[Start of Attachment]

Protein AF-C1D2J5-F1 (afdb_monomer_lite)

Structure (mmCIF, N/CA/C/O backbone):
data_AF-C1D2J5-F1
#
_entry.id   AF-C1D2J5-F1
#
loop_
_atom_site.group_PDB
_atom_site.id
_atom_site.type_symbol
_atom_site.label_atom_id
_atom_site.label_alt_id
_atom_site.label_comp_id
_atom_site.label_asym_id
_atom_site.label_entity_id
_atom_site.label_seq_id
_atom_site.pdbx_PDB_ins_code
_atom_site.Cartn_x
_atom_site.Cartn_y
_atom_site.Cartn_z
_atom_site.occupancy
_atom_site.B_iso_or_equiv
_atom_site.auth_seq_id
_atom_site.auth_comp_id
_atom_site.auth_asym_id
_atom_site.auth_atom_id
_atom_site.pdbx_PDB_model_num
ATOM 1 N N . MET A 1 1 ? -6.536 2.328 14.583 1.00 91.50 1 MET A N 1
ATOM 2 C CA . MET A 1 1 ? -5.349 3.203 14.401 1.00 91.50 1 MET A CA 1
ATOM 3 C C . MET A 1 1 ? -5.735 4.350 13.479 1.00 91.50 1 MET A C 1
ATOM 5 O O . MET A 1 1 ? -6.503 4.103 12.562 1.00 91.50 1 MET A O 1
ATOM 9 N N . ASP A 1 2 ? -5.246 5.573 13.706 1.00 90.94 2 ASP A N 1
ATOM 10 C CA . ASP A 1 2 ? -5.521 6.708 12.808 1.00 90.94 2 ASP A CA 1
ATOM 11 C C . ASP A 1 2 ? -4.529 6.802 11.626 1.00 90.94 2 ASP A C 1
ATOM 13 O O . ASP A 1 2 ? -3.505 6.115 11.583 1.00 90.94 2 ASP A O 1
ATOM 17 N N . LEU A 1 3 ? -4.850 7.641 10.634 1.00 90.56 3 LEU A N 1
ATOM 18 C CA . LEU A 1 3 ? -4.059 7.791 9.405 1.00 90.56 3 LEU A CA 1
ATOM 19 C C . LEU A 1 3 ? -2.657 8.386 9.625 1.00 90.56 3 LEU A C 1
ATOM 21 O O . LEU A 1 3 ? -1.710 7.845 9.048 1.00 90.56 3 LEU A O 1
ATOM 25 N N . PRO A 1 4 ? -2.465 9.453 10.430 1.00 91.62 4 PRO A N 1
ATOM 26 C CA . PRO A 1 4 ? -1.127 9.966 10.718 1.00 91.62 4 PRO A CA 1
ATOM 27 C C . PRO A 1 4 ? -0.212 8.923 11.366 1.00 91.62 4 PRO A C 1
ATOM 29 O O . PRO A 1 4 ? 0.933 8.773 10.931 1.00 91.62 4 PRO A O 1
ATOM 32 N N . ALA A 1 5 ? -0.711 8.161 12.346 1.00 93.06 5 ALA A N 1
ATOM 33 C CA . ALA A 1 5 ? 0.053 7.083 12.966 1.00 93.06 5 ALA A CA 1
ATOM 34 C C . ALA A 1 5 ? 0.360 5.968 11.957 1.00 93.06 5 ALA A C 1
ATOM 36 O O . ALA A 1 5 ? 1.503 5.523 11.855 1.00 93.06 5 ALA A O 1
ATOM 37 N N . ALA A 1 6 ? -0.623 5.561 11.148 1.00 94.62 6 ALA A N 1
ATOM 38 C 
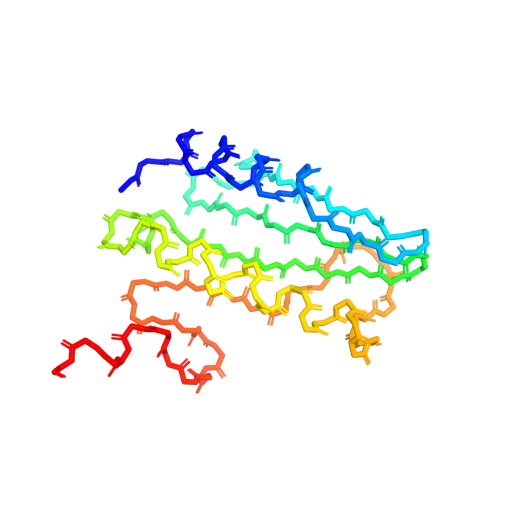CA . ALA A 1 6 ? -0.423 4.548 10.115 1.00 94.62 6 ALA A CA 1
ATOM 39 C C . ALA A 1 6 ? 0.625 4.971 9.071 1.00 94.62 6 ALA A C 1
ATOM 41 O O . ALA A 1 6 ? 1.479 4.166 8.698 1.00 94.62 6 ALA A O 1
ATOM 42 N N . LYS A 1 7 ? 0.618 6.243 8.645 1.00 94.38 7 LYS A N 1
ATOM 43 C CA . LYS A 1 7 ? 1.631 6.810 7.739 1.00 94.38 7 LYS A CA 1
ATOM 44 C C . LYS A 1 7 ? 3.030 6.718 8.341 1.00 94.38 7 LYS A C 1
ATOM 46 O O . LYS A 1 7 ? 3.953 6.320 7.636 1.00 94.38 7 LYS A O 1
ATOM 51 N N . GLN A 1 8 ? 3.195 7.045 9.624 1.00 94.94 8 GLN A N 1
ATOM 52 C CA . GLN A 1 8 ? 4.487 6.936 10.312 1.00 94.94 8 GLN A CA 1
ATOM 53 C C . GLN A 1 8 ? 4.981 5.487 10.378 1.00 94.94 8 GLN A C 1
ATOM 55 O O . GLN A 1 8 ? 6.134 5.224 10.041 1.00 94.94 8 GLN A O 1
ATOM 60 N N . VAL A 1 9 ? 4.104 4.547 10.738 1.00 96.00 9 VAL A N 1
ATOM 61 C CA . VAL A 1 9 ? 4.436 3.115 10.795 1.00 96.00 9 VAL A CA 1
ATOM 62 C C . VAL A 1 9 ? 4.844 2.593 9.419 1.00 96.00 9 VAL A C 1
ATOM 64 O O . VAL A 1 9 ? 5.890 1.964 9.279 1.00 96.00 9 VAL A O 1
ATOM 67 N N . VAL A 1 10 ? 4.058 2.890 8.380 1.00 96.12 10 VAL A N 1
ATOM 68 C CA . VAL A 1 10 ? 4.385 2.499 7.003 1.00 96.12 10 VAL A CA 1
ATOM 69 C C . VAL A 1 10 ? 5.706 3.119 6.556 1.00 96.12 10 VAL A C 1
ATOM 71 O O . VAL A 1 10 ? 6.526 2.422 5.964 1.00 96.12 10 VAL A O 1
ATOM 74 N N . GLN A 1 11 ? 5.942 4.399 6.853 1.00 95.81 11 GLN A N 1
ATOM 75 C CA . GLN A 1 11 ? 7.189 5.070 6.494 1.00 95.81 11 GLN A CA 1
ATOM 76 C C . GLN A 1 11 ? 8.402 4.407 7.156 1.00 95.81 11 GLN A C 1
ATOM 78 O O . GLN A 1 11 ? 9.431 4.245 6.502 1.00 95.81 11 GLN A O 1
ATOM 83 N N . GLN A 1 12 ? 8.284 3.999 8.421 1.00 96.00 12 GLN A N 1
ATOM 84 C CA . GLN A 1 12 ? 9.341 3.268 9.115 1.00 96.00 12 GLN A CA 1
ATOM 85 C C . GLN A 1 12 ? 9.600 1.907 8.459 1.00 96.00 12 GLN A C 1
ATOM 87 O O . GLN A 1 12 ? 10.738 1.617 8.107 1.00 96.00 12 GLN A O 1
ATOM 92 N N . ILE A 1 13 ? 8.547 1.120 8.202 1.00 95.06 13 ILE A N 1
ATOM 93 C CA . ILE A 1 13 ? 8.670 -0.179 7.523 1.00 95.06 13 ILE A CA 1
ATOM 94 C C . ILE A 1 13 ? 9.359 -0.013 6.165 1.00 95.06 13 ILE A C 1
ATOM 96 O O . ILE A 1 13 ? 10.277 -0.759 5.846 1.00 95.06 13 ILE A O 1
ATOM 100 N N . ILE A 1 14 ? 8.947 0.979 5.369 1.00 93.12 14 ILE A N 1
ATOM 101 C CA . ILE A 1 14 ? 9.548 1.271 4.063 1.00 93.12 14 ILE A CA 1
ATOM 102 C C . ILE A 1 14 ? 11.049 1.552 4.180 1.00 93.12 14 ILE A C 1
ATOM 104 O O . ILE A 1 14 ? 11.816 1.047 3.362 1.00 93.12 14 ILE A O 1
ATOM 108 N N . ASN A 1 15 ? 11.461 2.341 5.173 1.00 91.75 15 ASN A N 1
ATOM 109 C CA . ASN A 1 15 ? 12.866 2.697 5.371 1.00 91.75 15 ASN A CA 1
ATOM 110 C C . ASN A 1 15 ? 13.731 1.484 5.754 1.00 91.75 15 ASN A C 1
ATOM 112 O O . ASN A 1 15 ? 14.912 1.457 5.415 1.00 91.75 15 ASN A O 1
ATOM 116 N N . ASP A 1 16 ? 13.138 0.487 6.412 1.00 93.56 16 ASP A N 1
ATOM 117 C CA . ASP A 1 16 ? 13.830 -0.723 6.864 1.00 93.56 16 ASP A CA 1
ATOM 118 C C . ASP A 1 16 ? 13.852 -1.841 5.796 1.00 93.56 16 ASP A C 1
ATOM 120 O O . ASP A 1 16 ? 14.579 -2.831 5.928 1.00 93.56 16 ASP A O 1
ATOM 124 N N . LEU A 1 17 ? 13.072 -1.716 4.715 1.00 89.88 17 LEU A N 1
ATOM 125 C CA . LEU A 1 17 ? 12.999 -2.727 3.658 1.00 89.88 17 LEU A CA 1
ATOM 126 C C . LEU A 1 17 ? 14.209 -2.674 2.715 1.00 89.88 17 LEU A C 1
ATOM 128 O O . LEU A 1 17 ? 14.514 -1.656 2.098 1.00 89.88 17 LEU A O 1
ATOM 132 N N . SER A 1 18 ? 14.840 -3.830 2.491 1.00 91.12 18 SER A N 1
ATOM 133 C CA . SER A 1 18 ? 15.843 -3.997 1.431 1.00 91.12 18 SER A CA 1
ATOM 134 C C . SER A 1 18 ? 15.171 -4.159 0.066 1.00 91.12 18 SER A C 1
ATOM 136 O O . SER A 1 18 ? 14.661 -5.232 -0.255 1.00 91.12 18 SER A O 1
ATOM 138 N N . LEU A 1 19 ? 15.161 -3.105 -0.748 1.00 90.12 19 LEU A N 1
ATOM 139 C CA . LEU A 1 19 ? 14.510 -3.101 -2.061 1.00 90.12 19 LEU A CA 1
ATOM 140 C C . LEU A 1 19 ? 15.486 -3.469 -3.194 1.00 90.12 19 LEU A C 1
ATOM 142 O O . LEU A 1 19 ? 16.669 -3.146 -3.095 1.00 90.12 19 LEU A O 1
ATOM 146 N N . PRO A 1 20 ? 15.017 -4.103 -4.289 1.00 90.50 20 PRO A N 1
ATOM 147 C CA . PRO A 1 20 ? 15.836 -4.292 -5.485 1.00 90.50 20 PRO A CA 1
ATOM 148 C C . PRO A 1 20 ? 16.302 -2.958 -6.080 1.00 90.50 20 PRO A C 1
ATOM 150 O O . PRO A 1 20 ? 15.572 -1.964 -6.019 1.00 90.50 20 PRO A O 1
ATOM 153 N N . ASP A 1 21 ? 17.463 -2.957 -6.736 1.00 90.00 21 ASP A N 1
ATOM 154 C CA . ASP A 1 21 ? 18.033 -1.764 -7.373 1.00 90.00 21 ASP A CA 1
ATOM 155 C C . ASP A 1 21 ? 17.024 -1.026 -8.266 1.00 90.00 21 ASP A C 1
ATOM 157 O O . ASP A 1 21 ? 16.275 -1.621 -9.045 1.00 90.00 21 ASP A O 1
ATOM 161 N N . GLY A 1 22 ? 16.998 0.303 -8.145 1.00 88.00 22 GLY A N 1
ATOM 162 C CA . GLY A 1 22 ? 16.078 1.158 -8.899 1.00 88.00 22 GLY A CA 1
ATOM 163 C C . GLY A 1 22 ? 14.617 1.102 -8.435 1.00 88.00 22 GLY A C 1
ATOM 164 O O . GLY A 1 22 ? 13.764 1.729 -9.071 1.00 88.00 22 GLY A O 1
ATOM 165 N N . THR A 1 23 ? 14.324 0.394 -7.338 1.00 93.31 23 THR A N 1
ATOM 166 C CA . THR A 1 23 ? 13.004 0.370 -6.699 1.00 93.31 23 THR A CA 1
ATOM 167 C C . THR A 1 23 ? 12.929 1.384 -5.566 1.00 93.31 23 THR A C 1
ATOM 169 O O . THR A 1 23 ? 13.836 1.500 -4.747 1.00 93.31 23 THR A O 1
ATOM 172 N N . ARG A 1 24 ? 11.825 2.125 -5.509 1.00 92.69 24 ARG A N 1
ATOM 173 C CA . ARG A 1 24 ? 11.504 3.080 -4.450 1.00 92.69 24 ARG A CA 1
ATOM 174 C C . ARG A 1 24 ? 10.089 2.831 -3.960 1.00 92.69 24 ARG A C 1
ATOM 176 O O . ARG A 1 24 ? 9.193 2.552 -4.759 1.00 92.69 24 ARG A O 1
ATOM 183 N N . LEU A 1 25 ? 9.907 2.970 -2.657 1.00 94.12 25 LEU A N 1
ATOM 184 C CA . LEU A 1 25 ? 8.610 2.953 -2.003 1.00 94.12 25 LEU A CA 1
ATOM 185 C C . LEU A 1 25 ? 8.287 4.351 -1.470 1.00 94.12 25 LEU A C 1
ATOM 187 O O . LEU A 1 25 ? 9.185 5.101 -1.091 1.00 94.12 25 LEU A O 1
ATOM 191 N N . GLY A 1 26 ? 7.005 4.691 -1.443 1.00 93.19 26 GLY A N 1
ATOM 192 C CA . GLY A 1 26 ? 6.492 5.914 -0.838 1.00 93.19 26 GLY A CA 1
ATOM 193 C C . GLY A 1 26 ? 5.137 5.675 -0.187 1.00 93.19 26 GLY A C 1
ATOM 194 O O . GLY A 1 26 ? 4.445 4.710 -0.515 1.00 93.19 26 GLY A O 1
ATOM 195 N N . VAL A 1 27 ? 4.758 6.559 0.732 1.00 93.31 27 VAL A N 1
ATOM 196 C CA . VAL A 1 27 ? 3.453 6.539 1.394 1.00 93.31 27 VAL A CA 1
ATOM 197 C C . VAL A 1 27 ? 2.815 7.921 1.344 1.00 93.31 27 VAL A C 1
ATOM 199 O O . VAL A 1 27 ? 3.472 8.925 1.620 1.00 93.31 27 VAL A O 1
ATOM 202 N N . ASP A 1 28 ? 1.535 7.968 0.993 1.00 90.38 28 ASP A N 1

[End of Attachment]

Where the data above reaches the line holding "ATOM 110 C C", begin printing, and stop after the line holding "ATOM 124 N N". Each line must be reproduced exactly, with nothing else added.

ATOM 110 C C . ASN A 1 15 ? 13.731 1.484 5.754 1.00 91.75 15 ASN A C 1
ATOM 112 O O . ASN A 1 15 ? 14.912 1.457 5.415 1.00 91.75 15 ASN A O 1
ATOM 116 N N . ASP A 1 16 ? 13.138 0.487 6.412 1.00 93.56 16 ASP A N 1
ATOM 117 C CA . ASP A 1 16 ? 13.830 -0.723 6.864 1.00 93.56 16 ASP A CA 1
ATOM 118 C C . ASP A 1 16 ? 13.852 -1.841 5.796 1.00 93.56 16 ASP A C 1
ATOM 120 O O . ASP A 1 16 ? 14.579 -2.831 5.928 1.00 93.56 16 ASP A O 1
ATOM 124 N N . LEU A 1 17 ? 13.072 -1.716 4.715 1.00 89.88 17 LEU A N 1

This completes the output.